Thursday, November 22, 2007

The savaging continues

Attacks on the incompetence of the Government are coming in from all sides. Even from ComputerWorldUK:
Jonathan Armstrong,partner at international law firm Eversheds, warned: "The breach is likely to give birth to a number of phishing scams. Even if the data on the CDs does not get into the hands of fraudsters it is likely that even now a large email campaign is being planned to prey on the British public.

"We have been involved with a number of major multinational breaches and have spoken with clients after the event to help others learn from their experience," said Armstrong.

"In many cases the consequences of the data breach are worse than first anticipated."

Fred Piper, a professor at Royal Holloway University of London, said it was extraordinary that the data loss occurred.

"It shouldn't happen. It beggars belief as to who authorised this, and whether they had authority to send the data or just did it," he said.

...

Bob Ayers, associate fellow at Chatham House's International Security Programme, said any inquiry needed to get to the bottom of how this happened.

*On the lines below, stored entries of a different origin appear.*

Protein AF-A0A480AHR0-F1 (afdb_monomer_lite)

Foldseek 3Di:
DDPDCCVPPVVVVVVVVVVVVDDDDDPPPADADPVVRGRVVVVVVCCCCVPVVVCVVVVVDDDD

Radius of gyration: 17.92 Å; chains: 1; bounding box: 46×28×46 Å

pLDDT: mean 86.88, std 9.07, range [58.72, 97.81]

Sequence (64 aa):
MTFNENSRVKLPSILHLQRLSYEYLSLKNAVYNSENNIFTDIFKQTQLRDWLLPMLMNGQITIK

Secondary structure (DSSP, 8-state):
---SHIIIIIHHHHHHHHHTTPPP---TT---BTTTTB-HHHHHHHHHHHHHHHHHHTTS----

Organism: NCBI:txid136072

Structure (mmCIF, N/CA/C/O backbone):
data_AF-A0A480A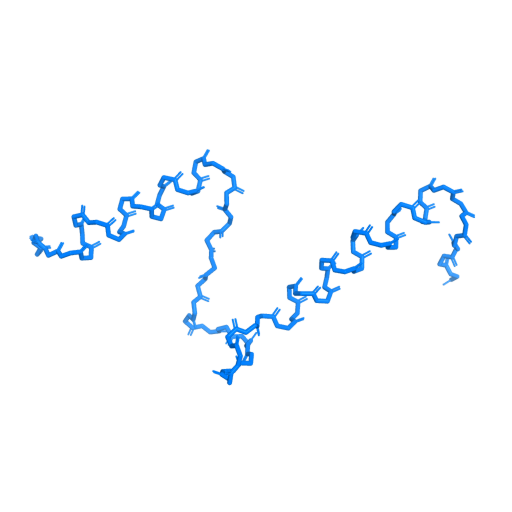HR0-F1
#
_entry.id   AF-A0A480AHR0-F1
#
loop_
_atom_site.group_PDB
_atom_site.id
_atom_site.type_symbol
_atom_site.label_atom_id
_atom_site.label_alt_id
_atom_site.label_comp_id
_atom_site.label_asym_id
_atom_site.label_entity_id
_atom_site.label_seq_id
_atom_site.pdbx_PDB_ins_code
_atom_site.Cartn_x
_atom_site.Cartn_y
_atom_site.Cartn_z
_atom_site.occupancy
_atom_site.B_iso_or_equiv
_atom_site.auth_seq_id
_atom_site.auth_comp_id
_atom_site.auth_asym_id
_atom_site.auth_atom_id
_atom_site.pdbx_PDB_model_num
ATOM 1 N N . MET A 1 1 ? -21.679 2.269 14.999 1.00 64.44 1 MET A N 1
ATOM 2 C CA . MET A 1 1 ? -20.417 1.815 14.375 1.00 64.44 1 MET A CA 1
ATOM 3 C C . MET A 1 1 ? -19.903 0.626 15.166 1.00 64.44 1 MET A C 1
ATOM 5 O O . MET A 1 1 ? -19.893 0.695 16.388 1.00 64.44 1 MET A O 1
ATOM 9 N N . THR A 1 2 ? -19.565 -0.481 14.513 1.00 73.19 2 THR A N 1
ATOM 10 C CA . THR A 1 2 ? -19.145 -1.710 15.202 1.00 73.19 2 THR A CA 1
ATOM 11 C C . THR A 1 2 ? -17.726 -1.519 15.755 1.00 73.19 2 THR A C 1
ATOM 13 O O . THR A 1 2 ? -16.783 -1.334 14.985 1.00 73.19 2 THR A O 1
ATOM 16 N N . PHE A 1 3 ? -17.563 -1.523 17.081 1.00 79.94 3 PHE A N 1
ATOM 17 C CA . PHE A 1 3 ? -16.275 -1.359 17.778 1.00 79.94 3 PHE A CA 1
ATOM 18 C C . PHE A 1 3 ? -15.454 -2.664 17.780 1.00 79.94 3 PHE A C 1
ATOM 20 O O . PHE A 1 3 ? -15.134 -3.217 18.831 1.00 79.94 3 PHE A O 1
ATOM 27 N N . ASN A 1 4 ? -15.148 -3.191 16.594 1.00 91.75 4 ASN A N 1
ATOM 28 C CA . ASN A 1 4 ? -14.382 -4.424 16.406 1.00 91.75 4 ASN A CA 1
ATOM 29 C C . ASN A 1 4 ? -12.904 -4.135 16.073 1.00 91.75 4 ASN A C 1
ATOM 31 O O . ASN A 1 4 ? -12.481 -2.986 15.970 1.00 91.75 4 ASN A O 1
ATOM 35 N N . GLU A 1 5 ? -12.096 -5.180 15.905 1.00 92.75 5 GLU A N 1
ATOM 36 C CA . GLU A 1 5 ? -10.664 -5.061 15.587 1.00 92.75 5 GLU A CA 1
ATOM 37 C C . GLU A 1 5 ? -10.392 -4.258 14.304 1.00 92.75 5 GLU A C 1
ATOM 39 O O . GLU A 1 5 ? -9.410 -3.518 14.224 1.00 92.75 5 GLU A O 1
ATOM 44 N N . ASN A 1 6 ? -11.286 -4.343 13.312 1.00 91.50 6 ASN A N 1
ATOM 45 C CA . ASN A 1 6 ? -11.123 -3.611 12.059 1.00 91.50 6 ASN A CA 1
ATOM 46 C C . ASN A 1 6 ? -11.143 -2.092 12.298 1.00 91.50 6 ASN A C 1
ATOM 48 O O . ASN A 1 6 ? -10.324 -1.380 11.721 1.00 91.50 6 ASN A O 1
ATOM 52 N N . SER A 1 7 ? -12.035 -1.602 13.168 1.00 93.25 7 SER A N 1
ATOM 53 C CA . SER A 1 7 ? -12.139 -0.175 13.503 1.00 93.25 7 SER A CA 1
ATOM 54 C C . SER A 1 7 ? -11.167 0.270 14.597 1.00 93.25 7 SER A C 1
ATOM 56 O O . SER A 1 7 ? -10.671 1.392 14.535 1.00 93.25 7 SER A O 1
ATOM 58 N N . ARG A 1 8 ? -10.855 -0.593 15.573 1.00 93.38 8 ARG A N 1
ATOM 59 C CA . ARG A 1 8 ? -9.983 -0.255 16.713 1.00 93.38 8 ARG A CA 1
ATOM 60 C C . ARG A 1 8 ? -8.489 -0.411 16.439 1.00 93.38 8 ARG A C 1
ATOM 62 O O . ARG A 1 8 ? -7.701 0.227 17.128 1.00 93.38 8 ARG A O 1
ATOM 69 N N . VAL A 1 9 ? -8.105 -1.272 15.494 1.00 94.19 9 VAL A N 1
ATOM 70 C CA . VAL A 1 9 ? -6.698 -1.640 15.262 1.00 94.19 9 VAL A CA 1
ATOM 71 C C . VAL A 1 9 ? -6.322 -1.466 13.795 1.00 94.19 9 VAL A C 1
ATOM 73 O O . VAL A 1 9 ? -5.497 -0.615 13.482 1.00 94.19 9 VAL A O 1
ATOM 76 N N . LYS A 1 10 ? -6.963 -2.199 12.875 1.00 94.25 10 LYS A N 1
ATOM 77 C CA . LYS A 1 10 ? -6.503 -2.271 11.473 1.00 94.25 10 LYS A CA 1
ATOM 78 C C . LYS A 1 10 ? -6.555 -0.922 10.751 1.00 94.25 10 LYS A C 1
ATOM 80 O O . LYS A 1 10 ? -5.567 -0.522 10.142 1.00 94.25 10 LYS A O 1
ATOM 85 N N . LEU A 1 11 ? -7.683 -0.211 10.836 1.00 94.19 11 LEU A N 1
ATOM 86 C CA . LEU A 1 11 ? -7.843 1.125 10.243 1.00 94.19 11 LEU A CA 1
ATOM 87 C C . LEU A 1 11 ? -6.841 2.145 10.823 1.00 94.19 11 LEU A C 1
ATOM 89 O O . LEU A 1 11 ? -6.128 2.769 10.034 1.00 94.19 11 LEU A O 1
ATOM 93 N N . PRO A 1 12 ? -6.717 2.294 12.161 1.00 95.44 12 PRO A N 1
ATOM 94 C CA . PRO A 1 12 ? -5.689 3.143 12.761 1.00 95.44 12 PRO A CA 1
ATOM 95 C C . PRO A 1 12 ? -4.260 2.812 12.313 1.00 95.44 12 PRO A C 1
ATOM 97 O O . PRO A 1 12 ? -3.495 3.726 12.009 1.00 95.44 12 PRO A O 1
ATOM 100 N N . SER A 1 13 ? -3.899 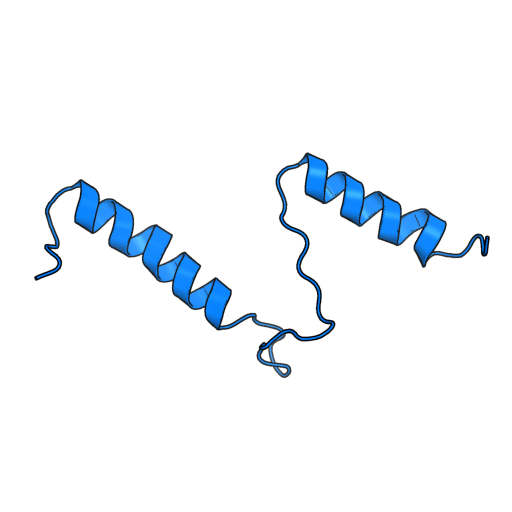1.527 12.228 1.00 96.25 13 SER A N 1
ATOM 101 C CA . SER A 1 13 ? -2.565 1.098 11.794 1.00 96.25 13 SER A CA 1
ATOM 102 C C . SER A 1 13 ? -2.271 1.480 10.343 1.00 96.25 13 SER A C 1
ATOM 104 O O . SER A 1 13 ? -1.207 2.031 10.070 1.00 96.25 13 SER A O 1
ATOM 106 N N . ILE A 1 14 ? -3.213 1.248 9.420 1.00 95.75 14 ILE A N 1
ATOM 107 C CA . ILE A 1 14 ? -3.056 1.636 8.008 1.00 95.75 14 ILE A CA 1
ATOM 108 C C . ILE A 1 14 ? -2.861 3.150 7.892 1.00 95.75 1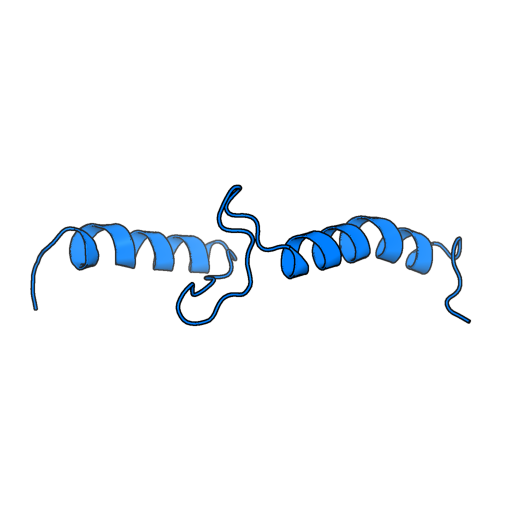4 ILE A C 1
ATOM 110 O O . ILE A 1 14 ? -1.928 3.600 7.229 1.00 95.75 14 ILE A O 1
ATOM 114 N N . LEU A 1 15 ? -3.689 3.938 8.584 1.00 96.00 15 LEU A N 1
ATOM 115 C CA . LEU A 1 15 ? -3.584 5.395 8.546 1.00 96.00 15 LEU A CA 1
ATOM 116 C C . LEU A 1 15 ? -2.240 5.885 9.104 1.00 96.00 15 LEU A C 1
ATOM 118 O O . LEU A 1 15 ? -1.657 6.831 8.579 1.00 96.00 15 LEU A O 1
ATOM 122 N N . HIS A 1 16 ? -1.730 5.241 10.156 1.00 97.19 16 HIS A N 1
ATOM 123 C CA . HIS A 1 16 ? -0.419 5.565 10.708 1.00 97.19 16 HIS A CA 1
ATOM 124 C C . HIS A 1 16 ? 0.712 5.291 9.707 1.00 97.19 16 HIS A C 1
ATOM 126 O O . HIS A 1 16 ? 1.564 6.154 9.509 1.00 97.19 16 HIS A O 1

"But you have to ask: what kind of data protection regime is there in place in which highly sensitive information is stuffed in an envelope and given to guy on a motorbike to courier across London? What kind of protection regime treats such vitally important information in such cavalier fashion?"

...

"We are getting a lot of head-patting from the government reassuring us that they are in charge and are trying to figure out what happened. We are being told not to panic and not to change our bank accounts," he said. "I would want to know how this happened. I'm not talking about the mechanics, but how did we get to the position that such critically sensitive information is being treated like a package of fish and chips and moved around London?

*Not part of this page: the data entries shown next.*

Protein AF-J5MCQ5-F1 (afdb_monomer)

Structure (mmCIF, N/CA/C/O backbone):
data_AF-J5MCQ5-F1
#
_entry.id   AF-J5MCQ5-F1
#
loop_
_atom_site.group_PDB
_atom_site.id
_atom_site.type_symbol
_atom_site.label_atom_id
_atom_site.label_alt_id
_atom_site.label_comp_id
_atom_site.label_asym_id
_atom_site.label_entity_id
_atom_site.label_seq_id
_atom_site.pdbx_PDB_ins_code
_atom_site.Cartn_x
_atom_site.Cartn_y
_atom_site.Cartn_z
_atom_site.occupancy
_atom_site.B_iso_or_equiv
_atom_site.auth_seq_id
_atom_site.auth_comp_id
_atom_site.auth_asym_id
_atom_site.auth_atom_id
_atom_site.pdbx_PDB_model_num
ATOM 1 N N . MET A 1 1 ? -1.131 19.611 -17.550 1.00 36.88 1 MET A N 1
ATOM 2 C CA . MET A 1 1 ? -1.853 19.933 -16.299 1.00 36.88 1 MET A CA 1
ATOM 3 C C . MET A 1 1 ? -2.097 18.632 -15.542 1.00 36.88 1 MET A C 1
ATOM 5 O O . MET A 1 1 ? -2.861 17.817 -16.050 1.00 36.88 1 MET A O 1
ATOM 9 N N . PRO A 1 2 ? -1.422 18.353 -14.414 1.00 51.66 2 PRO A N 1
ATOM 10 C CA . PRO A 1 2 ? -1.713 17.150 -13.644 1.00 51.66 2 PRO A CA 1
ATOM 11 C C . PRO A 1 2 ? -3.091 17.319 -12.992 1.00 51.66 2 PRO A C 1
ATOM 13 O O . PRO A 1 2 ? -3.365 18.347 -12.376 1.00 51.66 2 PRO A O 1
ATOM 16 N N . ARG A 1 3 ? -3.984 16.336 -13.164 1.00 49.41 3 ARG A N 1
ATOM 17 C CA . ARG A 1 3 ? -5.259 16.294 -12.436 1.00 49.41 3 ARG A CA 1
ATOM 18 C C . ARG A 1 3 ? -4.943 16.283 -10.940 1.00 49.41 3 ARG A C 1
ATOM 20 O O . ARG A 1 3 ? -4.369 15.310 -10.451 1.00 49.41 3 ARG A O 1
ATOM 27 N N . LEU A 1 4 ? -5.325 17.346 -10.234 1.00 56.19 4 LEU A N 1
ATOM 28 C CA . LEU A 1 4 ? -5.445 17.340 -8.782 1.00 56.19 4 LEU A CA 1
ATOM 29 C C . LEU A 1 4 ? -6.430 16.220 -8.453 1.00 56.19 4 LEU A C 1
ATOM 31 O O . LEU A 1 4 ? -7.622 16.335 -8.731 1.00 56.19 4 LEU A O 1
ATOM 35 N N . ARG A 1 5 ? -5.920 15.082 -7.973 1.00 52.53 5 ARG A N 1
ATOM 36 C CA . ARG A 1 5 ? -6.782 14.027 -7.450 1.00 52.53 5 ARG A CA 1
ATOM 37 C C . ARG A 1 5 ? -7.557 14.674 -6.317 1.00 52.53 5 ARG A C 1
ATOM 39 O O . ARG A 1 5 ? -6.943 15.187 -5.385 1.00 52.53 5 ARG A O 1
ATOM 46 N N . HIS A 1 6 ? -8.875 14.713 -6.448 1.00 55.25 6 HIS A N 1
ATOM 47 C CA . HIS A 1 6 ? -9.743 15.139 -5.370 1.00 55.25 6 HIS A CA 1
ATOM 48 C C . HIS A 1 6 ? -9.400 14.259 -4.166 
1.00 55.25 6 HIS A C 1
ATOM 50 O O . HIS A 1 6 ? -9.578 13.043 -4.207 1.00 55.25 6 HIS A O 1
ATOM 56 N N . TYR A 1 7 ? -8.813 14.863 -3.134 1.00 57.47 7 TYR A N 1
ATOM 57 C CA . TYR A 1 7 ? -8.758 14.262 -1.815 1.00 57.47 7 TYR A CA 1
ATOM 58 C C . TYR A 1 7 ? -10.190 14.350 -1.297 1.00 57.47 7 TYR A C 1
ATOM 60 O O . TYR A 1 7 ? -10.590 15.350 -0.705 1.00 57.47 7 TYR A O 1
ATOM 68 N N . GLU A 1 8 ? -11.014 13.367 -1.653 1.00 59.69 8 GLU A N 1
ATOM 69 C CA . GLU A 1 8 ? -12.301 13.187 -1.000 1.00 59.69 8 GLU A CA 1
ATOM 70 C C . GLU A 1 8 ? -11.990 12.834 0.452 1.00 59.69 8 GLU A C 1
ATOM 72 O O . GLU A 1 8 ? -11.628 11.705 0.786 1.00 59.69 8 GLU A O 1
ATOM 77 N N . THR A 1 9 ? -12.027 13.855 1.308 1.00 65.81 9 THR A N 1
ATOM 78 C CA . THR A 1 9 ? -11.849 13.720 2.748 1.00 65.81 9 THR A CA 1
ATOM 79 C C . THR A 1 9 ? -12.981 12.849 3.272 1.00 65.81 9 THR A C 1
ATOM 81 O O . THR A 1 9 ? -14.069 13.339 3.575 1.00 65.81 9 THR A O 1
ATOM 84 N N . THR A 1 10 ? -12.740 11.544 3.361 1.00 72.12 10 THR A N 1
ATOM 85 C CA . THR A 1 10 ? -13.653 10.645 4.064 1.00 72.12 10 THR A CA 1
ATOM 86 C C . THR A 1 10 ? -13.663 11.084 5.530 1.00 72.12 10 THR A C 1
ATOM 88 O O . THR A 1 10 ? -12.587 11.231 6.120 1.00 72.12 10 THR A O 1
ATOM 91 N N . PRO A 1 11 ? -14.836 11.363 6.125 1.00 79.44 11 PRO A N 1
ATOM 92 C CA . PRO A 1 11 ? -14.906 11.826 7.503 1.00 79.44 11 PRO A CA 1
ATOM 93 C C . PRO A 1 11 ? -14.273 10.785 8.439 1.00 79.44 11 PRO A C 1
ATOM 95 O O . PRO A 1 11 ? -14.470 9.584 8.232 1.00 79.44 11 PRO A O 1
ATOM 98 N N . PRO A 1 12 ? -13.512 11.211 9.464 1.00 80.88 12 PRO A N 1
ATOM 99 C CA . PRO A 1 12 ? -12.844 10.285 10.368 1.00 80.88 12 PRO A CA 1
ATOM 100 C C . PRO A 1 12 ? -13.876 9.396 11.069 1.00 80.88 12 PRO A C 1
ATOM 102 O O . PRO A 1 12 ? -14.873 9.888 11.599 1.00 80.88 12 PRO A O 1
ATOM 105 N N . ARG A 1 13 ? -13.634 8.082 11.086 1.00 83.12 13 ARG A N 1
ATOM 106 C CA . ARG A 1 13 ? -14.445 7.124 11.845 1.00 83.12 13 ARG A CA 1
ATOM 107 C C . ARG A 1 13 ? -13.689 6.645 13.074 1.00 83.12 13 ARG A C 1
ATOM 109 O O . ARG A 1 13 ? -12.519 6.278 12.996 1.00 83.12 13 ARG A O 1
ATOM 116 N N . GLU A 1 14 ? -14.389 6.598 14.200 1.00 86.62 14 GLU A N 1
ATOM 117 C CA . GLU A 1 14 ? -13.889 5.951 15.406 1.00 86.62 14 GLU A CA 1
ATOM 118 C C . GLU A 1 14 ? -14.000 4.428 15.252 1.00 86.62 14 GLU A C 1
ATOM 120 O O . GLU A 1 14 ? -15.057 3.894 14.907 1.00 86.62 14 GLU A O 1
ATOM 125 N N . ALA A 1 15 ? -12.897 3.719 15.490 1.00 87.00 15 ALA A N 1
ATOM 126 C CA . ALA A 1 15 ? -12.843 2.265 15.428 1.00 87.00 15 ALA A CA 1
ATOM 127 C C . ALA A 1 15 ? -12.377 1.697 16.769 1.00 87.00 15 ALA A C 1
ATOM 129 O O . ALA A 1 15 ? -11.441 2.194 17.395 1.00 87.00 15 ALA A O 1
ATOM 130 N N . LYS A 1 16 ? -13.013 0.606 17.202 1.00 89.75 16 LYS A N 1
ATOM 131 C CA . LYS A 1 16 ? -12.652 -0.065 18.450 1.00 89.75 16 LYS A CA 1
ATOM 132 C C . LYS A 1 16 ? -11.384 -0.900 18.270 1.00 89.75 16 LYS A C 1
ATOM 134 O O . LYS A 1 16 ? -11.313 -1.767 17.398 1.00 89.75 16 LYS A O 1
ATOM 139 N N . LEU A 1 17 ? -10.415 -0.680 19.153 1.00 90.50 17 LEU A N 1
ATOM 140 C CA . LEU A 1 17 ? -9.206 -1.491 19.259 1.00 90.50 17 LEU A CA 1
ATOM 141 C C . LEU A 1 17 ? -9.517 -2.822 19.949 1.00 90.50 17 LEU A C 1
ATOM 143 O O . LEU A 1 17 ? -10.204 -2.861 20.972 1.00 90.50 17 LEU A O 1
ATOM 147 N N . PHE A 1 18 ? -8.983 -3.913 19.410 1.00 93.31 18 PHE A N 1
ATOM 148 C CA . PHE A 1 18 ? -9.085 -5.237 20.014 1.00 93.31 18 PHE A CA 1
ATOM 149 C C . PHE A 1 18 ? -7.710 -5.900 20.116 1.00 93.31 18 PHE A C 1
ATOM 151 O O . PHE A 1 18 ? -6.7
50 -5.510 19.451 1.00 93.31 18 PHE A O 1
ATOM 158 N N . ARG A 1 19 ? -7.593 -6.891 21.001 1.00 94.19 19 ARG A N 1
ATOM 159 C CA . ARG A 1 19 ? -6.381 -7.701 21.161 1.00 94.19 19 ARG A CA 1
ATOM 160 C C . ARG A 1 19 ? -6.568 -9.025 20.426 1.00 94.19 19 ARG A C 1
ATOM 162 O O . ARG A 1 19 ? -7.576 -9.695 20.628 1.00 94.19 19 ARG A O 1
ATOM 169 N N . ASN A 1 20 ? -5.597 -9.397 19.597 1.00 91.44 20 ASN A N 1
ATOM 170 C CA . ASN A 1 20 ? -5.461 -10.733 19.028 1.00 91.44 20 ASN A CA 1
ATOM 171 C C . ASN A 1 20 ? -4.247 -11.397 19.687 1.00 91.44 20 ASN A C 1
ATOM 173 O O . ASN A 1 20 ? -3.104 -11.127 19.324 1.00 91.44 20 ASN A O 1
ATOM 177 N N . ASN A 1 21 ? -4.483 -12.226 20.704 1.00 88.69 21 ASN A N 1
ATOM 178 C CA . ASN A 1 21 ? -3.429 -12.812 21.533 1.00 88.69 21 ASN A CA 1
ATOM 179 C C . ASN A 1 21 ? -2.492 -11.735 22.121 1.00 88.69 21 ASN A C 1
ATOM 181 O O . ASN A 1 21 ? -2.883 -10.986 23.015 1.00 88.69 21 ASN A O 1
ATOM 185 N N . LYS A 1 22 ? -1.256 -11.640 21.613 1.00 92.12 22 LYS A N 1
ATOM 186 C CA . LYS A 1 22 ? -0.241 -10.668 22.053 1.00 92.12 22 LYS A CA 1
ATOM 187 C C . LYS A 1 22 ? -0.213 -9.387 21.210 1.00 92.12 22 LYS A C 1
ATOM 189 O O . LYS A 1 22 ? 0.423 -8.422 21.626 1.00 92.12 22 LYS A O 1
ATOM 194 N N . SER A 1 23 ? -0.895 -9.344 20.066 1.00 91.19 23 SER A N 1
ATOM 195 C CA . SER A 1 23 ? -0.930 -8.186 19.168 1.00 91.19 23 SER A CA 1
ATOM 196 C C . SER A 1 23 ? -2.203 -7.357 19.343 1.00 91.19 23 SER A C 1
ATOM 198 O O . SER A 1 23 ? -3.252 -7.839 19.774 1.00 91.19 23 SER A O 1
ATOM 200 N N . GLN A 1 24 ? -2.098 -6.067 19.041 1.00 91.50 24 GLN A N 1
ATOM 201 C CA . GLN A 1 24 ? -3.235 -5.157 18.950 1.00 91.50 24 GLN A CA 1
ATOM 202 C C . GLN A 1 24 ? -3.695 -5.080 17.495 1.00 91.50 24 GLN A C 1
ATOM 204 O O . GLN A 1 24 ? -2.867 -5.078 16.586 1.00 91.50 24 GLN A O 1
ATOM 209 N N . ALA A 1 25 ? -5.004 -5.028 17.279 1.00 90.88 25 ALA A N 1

"Until we understand the answer, there can be no assurance that this is not going to happen again and again and again."

FBI fraud expert, Frank Abignale said:

"It was not just a mistake. I truly believe that someone paid for information to be stolen. It's what happens all the time, that someone acted in collusion with somebody else to steal this data," said Abagnale, author of Catch me if you can and a fraud expert who has worked extensively for the FBI over the past 32 years.

Governments, corporations and local authorities do a "horrible job of protecting data" said Abagnale.

"Don't send sensitive records by courier or through the mail. It's just common sense, and good business practice that someone should not have done that. The UK government needs to do a much better job of protecting the information of it citizens," he said.

"The government would not ship gold bullion via an unsecured courier or method and in today's environment, one needs to understand that sensitive personal data is worth just as much as gold bullion."

He added: "This is what scares me about the concept of UK ID card. Taking all of this information, including biometrics information, and putting into one place is dangerous. It is allowing one weak link in the chain, for instance, a criminal to approach someone to steal information," said Abagnale.

...

If the data was stolen, then it is likely the thief would sit on this information for a number of years before harvesting identities, said Abagnale.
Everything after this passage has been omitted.